The Newcastle Music Festival has hosted extraordinary string players and singers during this week, and the celebration of live classical music continues through August 14.
On Saturday morning at Christ Church Cathedral, young string players from the region vie for scholarship prizes from Music Teachers' Association Newcastle Branch, and in the afternoon, nine young pianists compete at Adamstown Uniting Church.
The public is welcome to be present in the audience for these competitions and admission is free.
Each scholarship celebrates a great former music teacher from the region.
On Saturday night at Adamstown Uniting Church will hear the stamp of heels, and the clack of castanets to flamenco guitar and dancing, by Paco Lara and Deya Miranda Giner, in a sold-out concert.
On Sunday afternoon, Christ Church Cathedral hosts the Festival Choir, comprising voices from several choirs in Newcastle. The choir is conducted by David Banney, with soloists, the crystalline voice of local soprano Esther Junker, and well-known baritone Christopher Allan.
They will perform Fauré's Requiem, and also the world premiere of David Banney's Mass for Peace (Missa Pace). This work sets the ancient texts of the Latin Mass, and new texts by Naomi Johnson, to music for this saddened age. Accompanying them are Peter Guy on the cathedral organ, and the young players of Newcastle Senior Strings.

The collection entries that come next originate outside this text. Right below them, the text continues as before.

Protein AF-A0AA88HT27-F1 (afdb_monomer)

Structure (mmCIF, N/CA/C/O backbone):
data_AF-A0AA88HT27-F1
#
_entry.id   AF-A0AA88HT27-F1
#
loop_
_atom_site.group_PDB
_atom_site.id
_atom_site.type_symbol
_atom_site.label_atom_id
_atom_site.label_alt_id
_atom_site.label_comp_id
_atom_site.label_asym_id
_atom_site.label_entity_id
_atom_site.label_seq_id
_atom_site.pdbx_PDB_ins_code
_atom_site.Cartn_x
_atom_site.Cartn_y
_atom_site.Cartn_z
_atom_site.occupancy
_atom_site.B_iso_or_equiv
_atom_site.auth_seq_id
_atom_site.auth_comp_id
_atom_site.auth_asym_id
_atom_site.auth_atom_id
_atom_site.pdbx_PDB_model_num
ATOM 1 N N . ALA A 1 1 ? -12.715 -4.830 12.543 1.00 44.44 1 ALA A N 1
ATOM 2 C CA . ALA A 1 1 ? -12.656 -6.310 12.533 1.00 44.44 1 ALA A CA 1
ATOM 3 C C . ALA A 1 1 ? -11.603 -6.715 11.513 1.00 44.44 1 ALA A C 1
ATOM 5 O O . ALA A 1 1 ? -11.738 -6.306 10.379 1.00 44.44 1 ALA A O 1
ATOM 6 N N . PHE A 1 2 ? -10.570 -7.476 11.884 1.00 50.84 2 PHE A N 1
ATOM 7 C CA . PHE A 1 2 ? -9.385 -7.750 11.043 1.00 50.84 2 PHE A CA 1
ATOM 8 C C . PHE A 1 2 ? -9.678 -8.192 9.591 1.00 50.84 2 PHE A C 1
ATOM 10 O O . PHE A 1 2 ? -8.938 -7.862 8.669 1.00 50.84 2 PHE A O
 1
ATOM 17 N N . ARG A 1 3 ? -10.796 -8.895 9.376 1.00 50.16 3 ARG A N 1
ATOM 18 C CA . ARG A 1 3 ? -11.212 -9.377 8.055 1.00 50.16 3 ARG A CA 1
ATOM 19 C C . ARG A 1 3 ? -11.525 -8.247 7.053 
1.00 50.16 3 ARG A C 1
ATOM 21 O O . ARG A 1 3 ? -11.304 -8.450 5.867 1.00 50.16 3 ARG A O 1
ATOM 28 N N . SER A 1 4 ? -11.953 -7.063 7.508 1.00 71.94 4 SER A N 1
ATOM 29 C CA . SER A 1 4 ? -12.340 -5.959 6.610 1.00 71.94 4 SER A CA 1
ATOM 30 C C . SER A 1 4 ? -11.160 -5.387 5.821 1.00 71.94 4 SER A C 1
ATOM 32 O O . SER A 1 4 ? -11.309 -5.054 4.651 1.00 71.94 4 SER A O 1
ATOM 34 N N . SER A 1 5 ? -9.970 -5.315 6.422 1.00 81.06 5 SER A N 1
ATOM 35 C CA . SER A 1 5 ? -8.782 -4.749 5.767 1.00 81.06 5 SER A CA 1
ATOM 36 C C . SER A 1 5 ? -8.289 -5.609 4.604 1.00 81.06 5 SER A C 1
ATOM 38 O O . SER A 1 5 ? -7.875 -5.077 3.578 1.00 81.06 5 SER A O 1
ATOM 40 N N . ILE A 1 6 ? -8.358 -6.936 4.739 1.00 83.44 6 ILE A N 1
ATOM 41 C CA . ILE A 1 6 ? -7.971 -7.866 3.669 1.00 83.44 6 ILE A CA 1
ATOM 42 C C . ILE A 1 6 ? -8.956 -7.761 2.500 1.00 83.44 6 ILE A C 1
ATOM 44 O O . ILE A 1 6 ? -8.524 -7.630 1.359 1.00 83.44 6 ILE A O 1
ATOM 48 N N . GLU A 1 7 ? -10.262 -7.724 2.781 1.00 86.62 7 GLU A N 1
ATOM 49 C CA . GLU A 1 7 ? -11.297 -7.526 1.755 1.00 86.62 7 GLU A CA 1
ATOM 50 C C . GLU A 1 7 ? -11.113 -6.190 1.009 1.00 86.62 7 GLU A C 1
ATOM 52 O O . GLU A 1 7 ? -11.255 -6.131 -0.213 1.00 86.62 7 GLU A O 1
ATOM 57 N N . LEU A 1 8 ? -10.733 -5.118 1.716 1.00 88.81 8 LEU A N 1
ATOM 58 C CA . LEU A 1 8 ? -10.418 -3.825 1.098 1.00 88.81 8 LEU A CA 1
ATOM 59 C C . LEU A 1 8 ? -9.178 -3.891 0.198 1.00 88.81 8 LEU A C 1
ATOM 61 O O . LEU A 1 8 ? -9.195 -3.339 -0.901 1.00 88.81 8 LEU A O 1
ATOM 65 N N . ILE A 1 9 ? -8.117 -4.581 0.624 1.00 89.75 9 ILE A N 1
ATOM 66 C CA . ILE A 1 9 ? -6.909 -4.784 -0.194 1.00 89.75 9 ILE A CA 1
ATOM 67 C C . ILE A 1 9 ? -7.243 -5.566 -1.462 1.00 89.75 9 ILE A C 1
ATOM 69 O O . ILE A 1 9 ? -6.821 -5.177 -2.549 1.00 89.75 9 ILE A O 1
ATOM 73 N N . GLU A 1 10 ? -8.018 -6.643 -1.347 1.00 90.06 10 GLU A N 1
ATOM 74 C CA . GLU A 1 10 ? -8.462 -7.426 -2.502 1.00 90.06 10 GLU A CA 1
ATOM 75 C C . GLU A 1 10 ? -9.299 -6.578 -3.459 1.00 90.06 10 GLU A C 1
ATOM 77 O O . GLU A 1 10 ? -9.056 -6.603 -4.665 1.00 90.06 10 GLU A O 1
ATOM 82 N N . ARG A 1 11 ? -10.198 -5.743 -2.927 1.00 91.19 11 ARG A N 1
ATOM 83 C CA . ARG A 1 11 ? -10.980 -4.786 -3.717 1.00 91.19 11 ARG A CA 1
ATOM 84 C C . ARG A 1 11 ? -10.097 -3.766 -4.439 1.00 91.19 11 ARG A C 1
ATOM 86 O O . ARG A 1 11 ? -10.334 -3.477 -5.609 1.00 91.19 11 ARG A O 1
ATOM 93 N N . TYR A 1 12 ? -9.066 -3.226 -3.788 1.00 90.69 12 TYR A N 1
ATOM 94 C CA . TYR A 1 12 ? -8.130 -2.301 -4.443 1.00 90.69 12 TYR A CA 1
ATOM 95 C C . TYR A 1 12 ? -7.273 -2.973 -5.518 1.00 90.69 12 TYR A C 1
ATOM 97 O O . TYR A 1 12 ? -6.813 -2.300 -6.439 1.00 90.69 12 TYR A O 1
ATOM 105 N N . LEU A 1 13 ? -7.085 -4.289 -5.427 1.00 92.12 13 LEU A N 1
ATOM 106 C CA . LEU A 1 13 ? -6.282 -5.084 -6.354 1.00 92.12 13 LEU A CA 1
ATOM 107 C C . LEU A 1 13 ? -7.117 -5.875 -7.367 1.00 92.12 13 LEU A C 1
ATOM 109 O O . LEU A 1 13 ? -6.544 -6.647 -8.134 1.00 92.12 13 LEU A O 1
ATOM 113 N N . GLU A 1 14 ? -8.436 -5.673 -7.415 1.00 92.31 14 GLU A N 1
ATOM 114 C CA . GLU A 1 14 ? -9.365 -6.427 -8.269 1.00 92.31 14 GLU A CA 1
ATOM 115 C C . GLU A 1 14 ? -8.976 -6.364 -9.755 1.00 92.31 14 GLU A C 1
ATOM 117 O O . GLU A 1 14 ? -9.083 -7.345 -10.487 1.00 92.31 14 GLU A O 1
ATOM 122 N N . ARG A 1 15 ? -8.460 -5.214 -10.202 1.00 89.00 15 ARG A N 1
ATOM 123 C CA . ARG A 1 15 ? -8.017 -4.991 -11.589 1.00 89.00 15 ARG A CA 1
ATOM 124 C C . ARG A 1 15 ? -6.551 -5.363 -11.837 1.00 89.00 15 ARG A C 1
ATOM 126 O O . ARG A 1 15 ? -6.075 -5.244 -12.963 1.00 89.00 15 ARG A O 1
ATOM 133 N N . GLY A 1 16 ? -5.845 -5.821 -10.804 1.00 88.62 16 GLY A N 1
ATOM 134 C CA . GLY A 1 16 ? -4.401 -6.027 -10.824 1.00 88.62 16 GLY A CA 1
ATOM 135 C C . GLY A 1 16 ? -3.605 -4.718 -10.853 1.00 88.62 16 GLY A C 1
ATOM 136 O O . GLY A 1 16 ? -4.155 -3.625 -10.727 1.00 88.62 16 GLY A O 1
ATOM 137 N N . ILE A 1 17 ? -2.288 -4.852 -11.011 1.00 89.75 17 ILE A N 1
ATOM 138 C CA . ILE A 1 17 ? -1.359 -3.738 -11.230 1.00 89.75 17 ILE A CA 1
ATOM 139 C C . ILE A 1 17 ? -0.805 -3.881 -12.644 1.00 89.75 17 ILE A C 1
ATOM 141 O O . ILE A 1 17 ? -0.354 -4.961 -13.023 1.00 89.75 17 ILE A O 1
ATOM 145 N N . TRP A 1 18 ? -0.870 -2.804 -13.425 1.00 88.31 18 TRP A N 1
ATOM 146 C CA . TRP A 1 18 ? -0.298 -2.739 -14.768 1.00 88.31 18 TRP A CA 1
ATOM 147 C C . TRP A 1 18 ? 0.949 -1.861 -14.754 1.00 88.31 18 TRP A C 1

On Thursday night, August 11, the concert description sounds like something you would see in one of the great concert halls of Europe or New York. Two world premieres, a world class soprano, works by composers as diverse as Hildegard of Bingen and John Cage, and an acclaimed pianist/composer with scores of performances who is also artistic director of a chamber opera group. But it's not Carnegie Hall or Albert Hall: it's Adamstown Uniting Church, and Sydney-based singer Anna Fraser and pianist Jack Symonds.
The first world premiere is for Toasting Mother Earth by local composer Ross Fiddes and poet Derek Dowding, There is a pre-concert talk by Fiddes and Dowding, and environmental philosopher Glenn Albrecht.
The second world premiere is Jack Symond's work for piano Guardare, meravigliarsi... 5 Nocturnes for Solo Piano.
Fraser and Symonds have curated a concert of brilliant complementary works, around the theme of love of and admiration for our home, the Earth. An unaccompanied chant from the 10th century starts the concert, followed by a work written nearly 1000 years later, again by a remarkable woman, Sofia Gubaidulina, a highly awarded Russian composer, now over 90 years old, who has made Hamburg in Germany her home for many years.
Gubaidulina's work is inspired by Hildegard of Bingen, and Anna Fraser is a worthy inheritor and presenter of the songs of both these amazing women.
The talk is at 6.50pm and the concert starts at 7.30.
Women composers feature prominently in this concert, as they have in all previous festivals. Apart from Hildegard and Gubaidulina, Fraser sings a work by contemporary Australian composer Anne Cawrse, and songs by the French composer Lili Boulanger, whose life was tragically cut short by chronic illness. Her brief compositional output resulted in her winning the Prix de Rome award, a much-prized tribute for composition.
Pianist Grace Kim and cellist Teije Hylkema visit Newcastle on Friday night, August 12, to perform Rachmaninov with a Cello. The concert features solo works for cello, including Bach's first cello suite played by Teije, and the world premiere of a new work for solo cello by local composer Ross Fiddes, Threnody. Grace and Kim then combine to present one of Rachmaninov's great works, the Sonata for Cello and Piano. Rachmaninov himself did not think of the work as a sonata for cello, but instead as a collaborative work for both instruments, and the artistry and technical brilliance of Grace and Teije will be fully demonstrated.
The Cathedral will rock on Saturday night, August 13, with singer Grace Knight and her trio, supported by the Christ Church Camerata Quartet.
The fifth Newcastle Music Festival concludes on Sunday, August 14, with Rodrigo's Concierto de Aranjuez, performed by Andrew Blanch with the Christ Church Camerata, a fitting work to celebrate what has already been an inspiring festival of live music, of the classical kind.